Development of the vascular disease pulmonary hypertension (PH) involves disparate molecular pathways that span multiple cell types. MicroRNAs (miRNAs) may coordinately regulate PH progression, but the integrative functions of miRNAs in this process have been challenging to define with conventional approaches. Here, analysis of the molecular network architecture specific to PH predicted that the miR-130/301 family is a master regulator of cellular proliferation in PH via regulation of subordinate miRNA pathways with unexpected connections to one another. In validation of this model, diseased pulmonary vessels and plasma from mammalian models and human PH subjects exhibited upregulation of miR-130/301 expression. Evaluation of pulmonary arterial endothelial cells and smooth muscle cells revealed that miR-130/301 targeted PPARγ with distinct consequences. In endothelial cells, miR-130/301 modulated apelin-miR-424/503-FGF2 signaling, while in smooth muscle cells, miR-130/301 modulated STAT3-miR-204 signaling to promote PH-associated phenotypes. In murine models, induction of miR-130/301 promoted pathogenic PH-associated effects, while miR-130/301 inhibition prevented PH pathogenesis. Together, these results provide insight into the systems-level regulation of miRNA-disease gene networks in PH with broad implications for miRNA-based therapeutics in this disease. Furthermore, these findings provide critical validation for the evolving application of network theory to the discovery of the miRNA-based origins of PH and other diseases.

PMID: 24960162

 

Supplement

Pulmonary hypertension is a deadly vascular disease with undefined origins. It occurs when there is increased pressure in the blood vessels of the lung, thus compromising the delivery of blood and oxygen to the body. Symptoms are debilitating and include shortness of breath and fatigue but can progress to heart failure and death.
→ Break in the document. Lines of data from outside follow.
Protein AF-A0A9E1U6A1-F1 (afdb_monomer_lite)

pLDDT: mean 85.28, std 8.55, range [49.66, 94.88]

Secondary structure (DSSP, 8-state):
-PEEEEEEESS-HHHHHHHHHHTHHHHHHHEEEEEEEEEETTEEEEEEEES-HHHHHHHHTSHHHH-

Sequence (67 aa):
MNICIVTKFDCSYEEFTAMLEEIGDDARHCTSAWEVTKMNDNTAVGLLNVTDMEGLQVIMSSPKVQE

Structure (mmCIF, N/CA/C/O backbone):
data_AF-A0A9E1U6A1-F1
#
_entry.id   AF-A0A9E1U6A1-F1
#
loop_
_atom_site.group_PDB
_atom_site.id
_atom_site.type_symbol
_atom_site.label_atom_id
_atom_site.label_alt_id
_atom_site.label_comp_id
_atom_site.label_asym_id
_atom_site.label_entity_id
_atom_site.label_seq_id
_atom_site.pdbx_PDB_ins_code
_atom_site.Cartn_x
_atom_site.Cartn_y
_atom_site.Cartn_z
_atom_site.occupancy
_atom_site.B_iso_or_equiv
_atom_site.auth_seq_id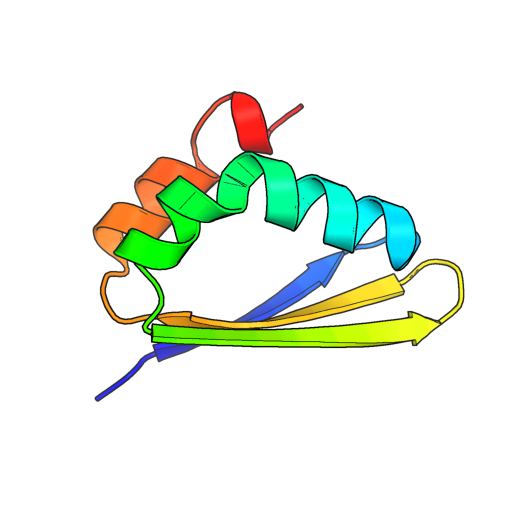
_atom_site.auth_comp_id
_atom_site.auth_asym_id
_atom_site.auth_atom_id
_atom_site.pdbx_PDB_model_num
ATOM 1 N N . MET A 1 1 ? -18.924 3.987 8.281 1.00 55.59 1 MET A N 1
ATOM 2 C CA . MET A 1 1 ? -18.535 4.607 6.999 1.00 55.59 1 MET A CA 1
ATOM 3 C C . MET A 1 1 ? -17.057 4.332 6.853 1.00 55.59 1 MET A C 1
ATOM 5 O O . MET A 1 1 ? -16.323 4.756 7.733 1.00 55.59 1 MET A O 1
ATOM 9 N N . ASN A 1 2 ? -16.650 3.550 5.858 1.00 65.62 2 ASN A N 1
ATOM 10 C CA . ASN A 1 2 ? -15.234 3.233 5.671 1.00 65.62 2 ASN A CA 1
ATOM 11 C C . ASN A 1 2 ? -14.619 4.276 4.738 1.00 65.62 2 ASN A C 1
ATOM 13 O O . ASN A 1 2 ? -15.303 4.758 3.831 1.00 65.62 2 ASN A O 1
ATOM 17 N N . ILE A 1 3 ? -13.365 4.647 4.980 1.00 82.38 3 ILE A N 1
ATOM 18 C CA . ILE A 1 3 ? -12.661 5.635 4.164 1.00 82.38 3 ILE A CA 1
ATOM 19 C C . ILE A 1 3 ? -11.836 4.874 3.133 1.00 82.38 3 ILE A C 1
ATOM 21 O O . ILE A 1 3 ? -10.971 4.079 3.485 1.00 82.38 3 ILE A O 1
ATOM 25 N N . CYS A 1 4 ? -12.120 5.112 1.854 1.00 86.06 4 CYS A N 1
ATOM 26 C CA . CYS A 1 4 ? -11.281 4.623 0.770 1.00 86.06 4 CYS A CA 1
ATOM 27 C C . CYS A 1 4 ? -10.220 5.678 0.465 1.00 86.06 4 CYS A C 1
ATOM 29 O O . CYS A 1 4 ? -10.564 6.792 0.062 1.00 86.06 4 CYS A O 1
ATOM 31 N N . ILE A 1 5 ? -8.947 5.328 0.631 1.00 85.75 5 ILE A N 1
ATOM 32 C CA . ILE A 1 5 ? -7.832 6.161 0.176 1.00 85.75 5 ILE A CA 1
ATOM 33 C C . ILE A 1 5 ? -7.325 5.606 -1.149 1.00 85.75 5 ILE A C 1
ATOM 35 O O . ILE A 1 5 ? -7.081 4.408 -1.278 1.00 85.75 5 ILE A O 1
ATOM 39 N N . VAL A 1 6 ? -7.167 6.503 -2.120 1.00 86.31 6 VAL A N 1
ATOM 40 C CA . VAL A 1 6 ? -6.493 6.223 -3.387 1.00 86.31 6 VAL A CA 1
ATOM 41 C C . VAL A 1 6 ? -5.138 6.910 -3.347 1.00 86.31 6 VAL A C 1
ATOM 43 O O . VAL A 1 6 ? -5.068 8.132 -3.206 1.00 86.31 6 VAL A O 1
ATOM 46 N N . THR A 1 7 ? -4.068 6.135 -3.467 1.00 85.38 7 THR A N 1
ATOM 47 C CA . THR A 1 7 ? -2.698 6.645 -3.524 1.00 85.38 7 THR A CA 1
ATOM 48 C C . THR A 1 7 ? -2.101 6.365 -4.895 1.00 85.38 7 THR A C 1
ATOM 50 O O . THR A 1 7 ? -2.306 5.298 -5.467 1.00 85.38 7 THR A O 1
ATOM 53 N N . LYS A 1 8 ? -1.376 7.340 -5.447 1.00 90.25 8 LYS A N 1
ATOM 54 C CA . LYS A 1 8 ? -0.636 7.202 -6.705 1.00 90.25 8 LYS A CA 1
ATOM 55 C C . LYS A 1 8 ? 0.838 7.423 -6.406 1.00 90.25 8 LYS A C 1
ATOM 57 O O . LYS A 1 8 ? 1.179 8.466 -5.853 1.00 90.25 8 LYS A O 1
ATOM 62 N N . PHE A 1 9 ? 1.674 6.479 -6.813 1.00 86.75 9 PHE A N 1
ATOM 63 C CA . PHE A 1 9 ? 3.120 6.554 -6.665 1.00 86.75 9 PHE A CA 1
ATOM 64 C C . PHE A 1 9 ? 3.778 6.551 -8.037 1.00 86.75 9 PHE A C 1
ATOM 66 O O . PHE A 1 9 ? 3.418 5.758 -8.909 1.00 86.75 9 PHE A O 1
ATOM 73 N N . ASP A 1 10 ? 4.737 7.454 -8.217 1.00 90.38 10 ASP A N 1
ATOM 74 C CA . ASP A 1 10 ? 5.532 7.561 -9.437 1.00 90.38 10 ASP A CA 1
ATOM 75 C C . ASP A 1 10 ? 6.753 6.627 -9.328 1.00 90.38 10 ASP A C 1
ATOM 77 O O . ASP A 1 10 ? 7.895 7.065 -9.209 1.00 90.38 10 ASP A O 1
ATOM 81 N N . CYS A 1 11 ? 6.483 5.321 -9.302 1.00 87.94 11 CYS A N 1
ATOM 82 C CA . CYS A 1 11 ? 7.463 4.235 -9.243 1.00 87.94 11 CYS A CA 1
ATOM 83 C C . CYS A 1 11 ? 6.978 3.020 -10.051 1.00 87.94 11 CYS A C 1
ATOM 85 O O . CYS A 1 11 ? 5.844 3.000 -10.547 1.00 87.94 11 CYS A O 1
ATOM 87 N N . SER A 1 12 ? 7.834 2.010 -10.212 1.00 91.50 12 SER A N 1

Despite the rising number of people diagnosed with this disease worldwide, pulmonary hypertension has been a historically neglected disease. Furthermore, it is an example of a cardiovascular disease so complex that traditional methods of research have failed to provide adequate treatments to prevent or halt its progression. Our laboratory has been advancing the idea that mathematical models of this disease can be generated to perform high-volume, systematic analyses that are not feasible with standard experimentation. In doing so, we can make predictions regarding critical molecular networks that underlie the molecular origins of pulmonary hypertension that have not been possible to this point.

In this study (1), we focused on the biology of microRNAs, which are small, non-coding nucleic acid molecules that can block production of numerous proteins in human cells with implications in health and disease. With the help of novel computational analyses, we developed a unique molecular model tracing the architecture interconnecting the network of genes and microRNAs associated with pulmonary hypertension.

Historically, most computational approaches in the study of human disease gene networks go no further than theoretical predictions. We wanted to be sure that our predictions were truly valid in real instances of pulmonary hypertension. Consequently, we confirmed our mathematical predictions with experiments using a wide range of pre-clinical and human models. In doing so, we identified the microRNA family, miR-130/301, as a master regulator of diverse target genes and additional microRNAs, ultimately orchestrating a global proliferative response in diseased blood vessels leading to pulmonary hypertension.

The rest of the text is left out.